The Free Software Foundation (FSF) is to allow the Microsoft-Novell partnership under the latest draft of the General Public Licence v3 (GPL3) because it will force Microsoft to grant patent protection to all open source software developers.
The FSF published a Last Call draft of the licence on 31 May before the publication of the final document scheduled for June.
"We believe we can do more to protect the community by allowing Novell to use software under GPL3 than by forbidding it to do so," the FSF stated in a Final Discussion Draft Rationale document (PDF) to explain the most recent changes.
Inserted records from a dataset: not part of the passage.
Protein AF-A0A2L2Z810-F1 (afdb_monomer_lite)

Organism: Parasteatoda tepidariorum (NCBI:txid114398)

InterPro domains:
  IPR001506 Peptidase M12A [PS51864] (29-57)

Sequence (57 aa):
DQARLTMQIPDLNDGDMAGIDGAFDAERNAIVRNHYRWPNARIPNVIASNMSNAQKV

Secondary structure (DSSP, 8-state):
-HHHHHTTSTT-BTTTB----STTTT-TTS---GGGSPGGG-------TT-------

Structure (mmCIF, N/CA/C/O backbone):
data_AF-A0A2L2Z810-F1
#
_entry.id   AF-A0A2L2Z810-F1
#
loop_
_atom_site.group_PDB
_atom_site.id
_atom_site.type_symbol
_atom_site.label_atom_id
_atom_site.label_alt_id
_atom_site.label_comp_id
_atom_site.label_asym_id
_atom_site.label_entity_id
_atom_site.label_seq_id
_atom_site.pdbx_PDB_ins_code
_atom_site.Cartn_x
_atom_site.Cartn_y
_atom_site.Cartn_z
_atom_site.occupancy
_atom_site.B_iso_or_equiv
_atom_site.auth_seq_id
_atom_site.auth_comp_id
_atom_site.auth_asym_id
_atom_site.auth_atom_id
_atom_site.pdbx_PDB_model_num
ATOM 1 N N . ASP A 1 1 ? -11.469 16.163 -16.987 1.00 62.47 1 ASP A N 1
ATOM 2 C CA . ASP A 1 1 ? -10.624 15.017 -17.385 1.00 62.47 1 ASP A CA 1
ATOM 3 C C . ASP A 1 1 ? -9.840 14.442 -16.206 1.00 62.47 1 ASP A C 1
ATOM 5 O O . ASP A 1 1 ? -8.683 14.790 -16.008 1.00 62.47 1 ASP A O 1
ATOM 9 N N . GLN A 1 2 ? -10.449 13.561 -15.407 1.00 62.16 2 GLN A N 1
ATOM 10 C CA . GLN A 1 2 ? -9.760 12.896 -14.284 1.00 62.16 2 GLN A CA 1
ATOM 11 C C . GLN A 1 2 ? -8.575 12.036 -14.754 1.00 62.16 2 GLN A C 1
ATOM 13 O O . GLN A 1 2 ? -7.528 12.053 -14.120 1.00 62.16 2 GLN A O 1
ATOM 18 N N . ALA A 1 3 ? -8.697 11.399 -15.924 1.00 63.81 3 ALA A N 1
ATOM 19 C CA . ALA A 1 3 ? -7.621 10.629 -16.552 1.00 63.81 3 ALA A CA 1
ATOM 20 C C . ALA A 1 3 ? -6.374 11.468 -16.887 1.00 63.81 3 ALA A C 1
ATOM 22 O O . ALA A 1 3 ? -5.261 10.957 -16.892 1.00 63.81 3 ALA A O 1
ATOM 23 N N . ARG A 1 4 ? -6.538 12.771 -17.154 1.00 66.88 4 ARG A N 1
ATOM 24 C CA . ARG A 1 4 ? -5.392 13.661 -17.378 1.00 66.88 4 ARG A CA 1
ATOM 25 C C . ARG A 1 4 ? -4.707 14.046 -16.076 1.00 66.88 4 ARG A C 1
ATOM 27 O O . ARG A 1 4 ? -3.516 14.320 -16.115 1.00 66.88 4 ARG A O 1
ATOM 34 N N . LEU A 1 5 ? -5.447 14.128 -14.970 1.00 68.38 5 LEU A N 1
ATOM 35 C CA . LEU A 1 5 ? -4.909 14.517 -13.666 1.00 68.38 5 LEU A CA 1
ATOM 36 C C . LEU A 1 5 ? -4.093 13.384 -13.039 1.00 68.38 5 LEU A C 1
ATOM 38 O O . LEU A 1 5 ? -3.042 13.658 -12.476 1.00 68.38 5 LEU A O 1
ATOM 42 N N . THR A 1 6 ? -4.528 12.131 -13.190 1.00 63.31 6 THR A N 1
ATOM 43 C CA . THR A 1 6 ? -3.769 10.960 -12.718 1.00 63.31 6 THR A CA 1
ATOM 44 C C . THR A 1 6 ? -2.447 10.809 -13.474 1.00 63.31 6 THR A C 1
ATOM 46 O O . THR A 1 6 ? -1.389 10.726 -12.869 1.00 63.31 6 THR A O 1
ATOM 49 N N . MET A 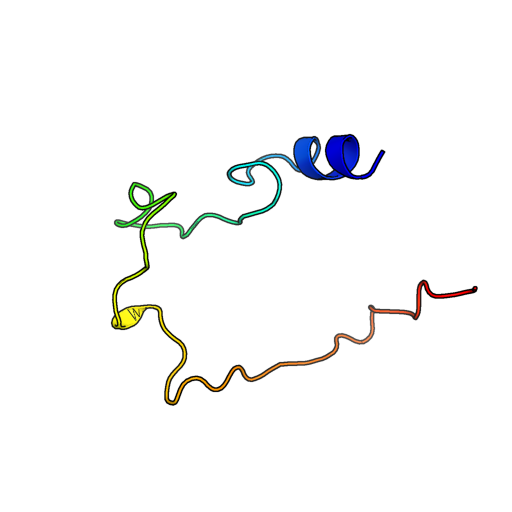1 7 ? -2.456 10.936 -14.804 1.00 68.56 7 MET A N 1
ATOM 50 C CA . MET A 1 7 ? -1.228 10.874 -15.619 1.00 68.56 7 MET A CA 1
ATOM 51 C C . MET A 1 7 ? -0.241 12.038 -15.397 1.00 68.56 7 MET A C 1
ATOM 53 O O . MET A 1 7 ? 0.846 12.028 -15.970 1.00 68.56 7 MET A O 1
ATOM 57 N N . GLN A 1 8 ? -0.613 13.066 -14.627 1.00 70.94 8 GLN A N 1
ATOM 58 C CA . GLN A 1 8 ? 0.222 14.246 -14.377 1.00 70.94 8 GLN A CA 1
ATOM 59 C C . GLN A 1 8 ? 1.002 14.186 -13.064 1.00 70.94 8 GLN A C 1
ATOM 61 O O . GLN A 1 8 ? 1.809 15.084 -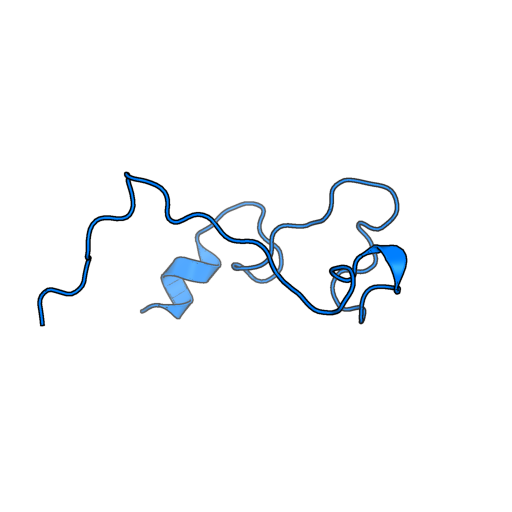12.832 1.00 70.94 8 GLN A O 1
ATOM 66 N N . ILE A 1 9 ? 0.778 13.184 -12.209 1.00 69.62 9 ILE A N 1
ATOM 67 C CA . ILE A 1 9 ? 1.529 13.064 -10.959 1.00 69.62 9 ILE A CA 1
ATOM 68 C C . ILE A 1 9 ? 2.868 12.381 -11.278 1.00 69.62 9 ILE A C 1
ATOM 70 O O . ILE A 1 9 ? 2.867 11.194 -11.616 1.00 69.62 9 ILE A O 1
ATOM 74 N N . PRO A 1 10 ? 4.002 13.109 -11.231 1.00 71.06 10 PRO A N 1
ATOM 75 C CA . PRO A 1 10 ? 5.299 12.521 -11.529 1.00 71.06 10 PRO A CA 1
ATOM 76 C C . PRO A 1 10 ? 5.640 11.440 -10.495 1.00 71.06 10 PRO A C 1
ATOM 78 O O . PRO A 1 10 ? 5.215 11.515 -9.343 1.00 71.06 10 PRO A O 1
ATOM 81 N N . ASP A 1 11 ? 6.408 10.441 -10.927 1.00 74.56 11 ASP A N 1
ATOM 82 C CA . ASP A 1 11 ? 6.967 9.366 -10.095 1.00 74.56 11 ASP A CA 1
ATOM 83 C C . ASP A 1 11 ? 5.960 8.360 -9.492 1.00 74.56 11 ASP A C 1
ATOM 85 O O . ASP A 1 11 ? 6.350 7.500 -8.700 1.00 74.56 11 ASP A O 1
ATOM 89 N N . LEU A 1 12 ? 4.683 8.390 -9.903 1.00 75.25 12 LEU A N 1
ATOM 90 C CA . LEU A 1 12 ? 3.713 7.329 -9.594 1.00 75.25 12 LEU A CA 1
ATOM 91 C C . LEU A 1 12 ? 3.652 6.265 -10.698 1.00 75.25 12 LEU A C 1
ATOM 93 O O . LEU A 1 12 ? 3.601 6.573 -11.889 1.00 75.25 12 LEU A O 1
ATOM 97 N N . ASN A 1 13 ? 3.589 4.995 -10.297 1.00 73.12 13 ASN A N 1
ATOM 98 C CA . ASN A 1 13 ? 3.296 3.883 -11.195 1.00 73.12 13 ASN A CA 1
ATOM 99 C C . ASN A 1 13 ? 1.851 3.980 -11.705 1.00 73.12 13 ASN A C 1
ATOM 101 O O . ASN A 1 13 ? 0.942 4.256 -10.923 1.00 73.12 13 ASN A O 1
ATOM 105 N N . ASP A 1 14 ? 1.654 3.782 -13.012 1.00 74.44 14 ASP A N 1
ATOM 106 C CA . ASP A 1 14 ? 0.366 3.911 -13.719 1.00 74.44 14 ASP A CA 1
ATOM 107 C C . ASP A 1 14 ? -0.399 5.237 -13.469 1.00 74.44 14 ASP A C 1
ATOM 109 O O . ASP A 1 14 ? -1.559 5.389 -13.853 1.00 74.44 14 ASP A O 1
ATOM 113 N N . GLY A 1 15 ? 0.277 6.242 -12.895 1.00 77.19 15 GLY A N 1
ATOM 114 C CA . GLY A 1 15 ? -0.273 7.561 -12.569 1.00 77.19 15 GLY A CA 1
ATOM 115 C C . GLY A 1 15 ? -1.049 7.644 -11.247 1.00 77.19 15 GLY A C 1
ATOM 116 O O . GLY A 1 15 ? -1.533 8.720 -10.900 1.00 77.19 15 GLY A O 1
ATOM 117 N N . ASP A 1 16 ? -1.193 6.554 -10.491 1.00 77.62 16 ASP A N 1
ATOM 118 C CA . ASP A 1 16 ? -1.990 6.547 -9.253 1.00 77.62 16 ASP A CA 1
ATOM 119 C C . ASP A 1 16 ? -1.469 5.630 -8.132 1.00 77.62 16 ASP A C 1
ATOM 121 O O . ASP A 1 16 ? -1.972 5.698 -7.007 1.00 77.62 16 ASP A O 1
ATOM 125 N N . MET A 1 17 ? -0.431 4.828 -8.381 1.00 76.62 17 MET A N 1
ATOM 126 C CA . MET A 1 17 ? 0.172 3.941 -7.386 1.00 76.62 17 MET A CA 1
ATOM 127 C C . MET A 1 17 ? 1.565 4.421 -6.978 1.00 76.62 17 MET A C 1
ATOM 129 O O . MET A 1 17 ? 2.487 4.475 -7.790 1.00 76.62 17 MET A O 1
ATOM 133 N N . ALA A 1 18 ? 1.757 4.714 -5.691 1.00 77.50 18 ALA A N 1
ATOM 134 C CA . ALA A 1 18 ? 3.100 4.896 -5.148 1.00 77.50 18 ALA A CA 1
ATOM 135 C C . ALA A 1 18 ? 3.824 3.540 -5.118 1.00 77.50 18 ALA A C 1
ATOM 137 O O . ALA A 1 18 ? 3.275 2.549 -4.628 1.00 77.50 18 ALA A O 1
ATOM 138 N N . GLY A 1 19 ? 5.044 3.491 -5.655 1.00 71.81 19 GLY A N 1
ATOM 139 C CA . GLY A 1 19 ? 5.900 2.312 -5.550 1.00 71.81 19 GLY A CA 1
ATOM 140 C C . GLY A 1 19 ? 6.278 2.006 -4.096 1.00 71.81 19 GLY A C 1
ATOM 141 O O . GLY A 1 19 ? 6.179 2.859 -3.213 1.00 71.81 19 GLY A O 1
ATOM 142 N N . ILE A 1 20 ? 6.721 0.774 -3.841 1.00 69.56 20 ILE A N 1
ATOM 143 C CA . ILE A 1 20 ? 7.389 0.423 -2.584 1.00 69.56 20 ILE A CA 1
ATOM 144 C C . ILE A 1 20 ? 8.891 0.563 -2.828 1.00 69.56 20 ILE A C 1
ATOM 146 O O . ILE A 1 20 ? 9.462 -0.246 -3.558 1.00 69.56 20 ILE A O 1
ATOM 150 N N . ASP A 1 21 ? 9.527 1.552 -2.201 1.00 65.56 21 ASP A N 1
ATOM 151 C CA . ASP A 1 21 ? 10.982 1.703 -2.254 1.00 65.56 21 ASP A CA 1
ATOM 152 C C . ASP A 1 21 ? 11.660 0.477 -1.614 1.00 65.56 21 ASP A C 1
ATOM 154 O O . ASP A 1 21 ? 11.482 0.194 -0.426 1.00 65.56 21 ASP A O 1
ATOM 158 N N . GLY A 1 22 ? 12.441 -0.279 -2.394 1.00 64.81 22 GLY A N 1
ATOM 159 C CA . GLY A 1 22 ? 13.233 -1.406 -1.890 1.00 64.81 22 GLY A CA 1
ATOM 160 C C . GLY A 1 22 ? 13.297 -2.614 -2.826 1.00 64.81 22 GLY A C 1
ATOM 161 O O . GLY A 1 22 ? 13.002 -2.535 -4.011 1.00 64.81 22 GLY A O 1
ATOM 162 N N . ALA A 1 23 ? 13.685 -3.776 -2.290 1.00 61.53 23 ALA A N 1
ATOM 163 C CA . ALA A 1 23 ? 13.966 -5.001 -3.059 1.00 61.53 23 ALA A CA 1
ATOM 164 C C . ALA A 1 23 ? 12.775 -5.580 -3.859 1.00 61.53 23 ALA A C 1
ATOM 166 O O . ALA A 1 23 ? 12.947 -6.540 -4.608 1.00 61.53 23 ALA A O 1
ATOM 167 N N . PHE A 1 24 ? 11.580 -5.012 -3.697 1.00 61.25 24 PHE A N 1
ATOM 168 C CA . PHE A 1 24 ? 10.334 -5.452 -4.325 1.00 61.25 24 PHE A CA 1
ATOM 169 C C . PHE A 1 24 ? 9.815 -4.451 -5.361 1.00 61.25 24 PHE A C 1
ATOM 171 O O . PHE A 1 24 ? 8.690 -4.588 -5.834 1.00 61.25 24 PHE A O 1
ATOM 178 N N . ASP A 1 25 ? 10.650 -3.487 -5.765 1.00 59.56 25 ASP A N 1
ATOM 179 C CA . ASP A 1 25 ? 10.329 -2.490 -6.791 1.00 59.56 25 ASP A CA 1
ATOM 180 C C . ASP A 1 25 ? 9.858 -3.131 -8.114 1.00 59.56 25 ASP A C 1
ATOM 182 O O . ASP A 1 25 ? 9.049 -2.559 -8.840 1.00 59.56 25 ASP A O 1
ATOM 186 N N . ALA A 1 26 ? 10.291 -4.370 -8.381 1.00 58.12 26 ALA A N 1
ATOM 187 C CA . ALA A 1 26 ? 9.922 -5.163 -9.553 1.00 58.12 26 ALA A CA 1
ATOM 188 C C . ALA A 1 26 ? 8.513 -5.800 -9.499 1.00 58.12 26 ALA A C 1
ATOM 190 O O . ALA A 1 26 ? 7.995 -6.209 -10.537 1.00 58.12 26 ALA A O 1
ATOM 191 N N . GLU A 1 27 ? 7.857 -5.892 -8.335 1.00 62.84 27 GLU A N 1
ATOM 192 C CA . GLU A 1 27 ? 6.517 -6.492 -8.184 1.00 62.84 27 GLU A CA 1
ATOM 193 C C . GLU A 1 27 ? 5.387 -5.469 -8.457 1.00 62.84 27 GLU A C 1
ATOM 195 O O . GLU A 1 27 ? 4.376 -5.439 -7.760 1.00 62.84 27 GLU A O 1
ATOM 200 N N . ARG A 1 28 ? 5.531 -4.637 -9.504 1.00 61.81 28 ARG A N 1
ATOM 201 C CA . ARG A 1 28 ? 4.598 -3.539 -9.856 1.00 61.81 28 ARG A CA 1
ATOM 202 C C . ARG A 1 28 ? 3.138 -3.961 -10.082 1.00 61.81 28 ARG A C 1
ATOM 204 O O . ARG A 1 28 ? 2.258 -3.135 -9.909 1.00 61.81 28 ARG A O 1
ATOM 211 N N . ASN A 1 29 ? 2.884 -5.233 -10.405 1.00 63.81 29 ASN A N 1
ATOM 212 C CA . ASN A 1 29 ? 1.547 -5.780 -10.690 1.00 63.81 29 ASN A CA 1
ATOM 213 C C . ASN A 1 29 ? 1.226 -7.064 -9.898 1.00 63.81 29 ASN A C 1
ATOM 215 O O . ASN A 1 29 ? 0.344 -7.836 -10.284 1.00 63.81 29 ASN A O 1
ATOM 219 N N . ALA A 1 30 ? 1.967 -7.360 -8.826 1.00 63.56 30 ALA A N 1
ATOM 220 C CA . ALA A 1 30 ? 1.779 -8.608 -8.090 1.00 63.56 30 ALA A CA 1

Microsoft and Novell unveiled a marketing, distribution and intellectual property partnership in October.
As part of the $308m deal, Microsoft purchased 70,000 Linux 'coupons' that entitle the holder to a copy of Novell's SuSE Linux. Microsoft also provides the coupon holder with a licence for its patent portfolio.
Microsoft has said that it will not sue individual users, but insists that it should be compensated for alleged patent violations by Linux.
The patent provisions of the partnership have caused a storm of protest, and prompted the FSF to change the terms of the forthcoming third version of the GPL.
Microsoft chose to use coupons because it believes that they allow the company to sell Linux software without actually distributing the code.
Code distribution would subject the company to the current second version of the GPL which bans certain provisions of the partnership. The FSF, however, disputes the notion that Microsoft is not shipping the actual code.
Eben Moglen, founder and chairman of the Software Freedom Law Center, and co-author of the GPL, told vnunet.com that, because Microsoft paid for the coupons in advance and uses Novell only as a shipping agent, it in essence distributes SuSE Linux.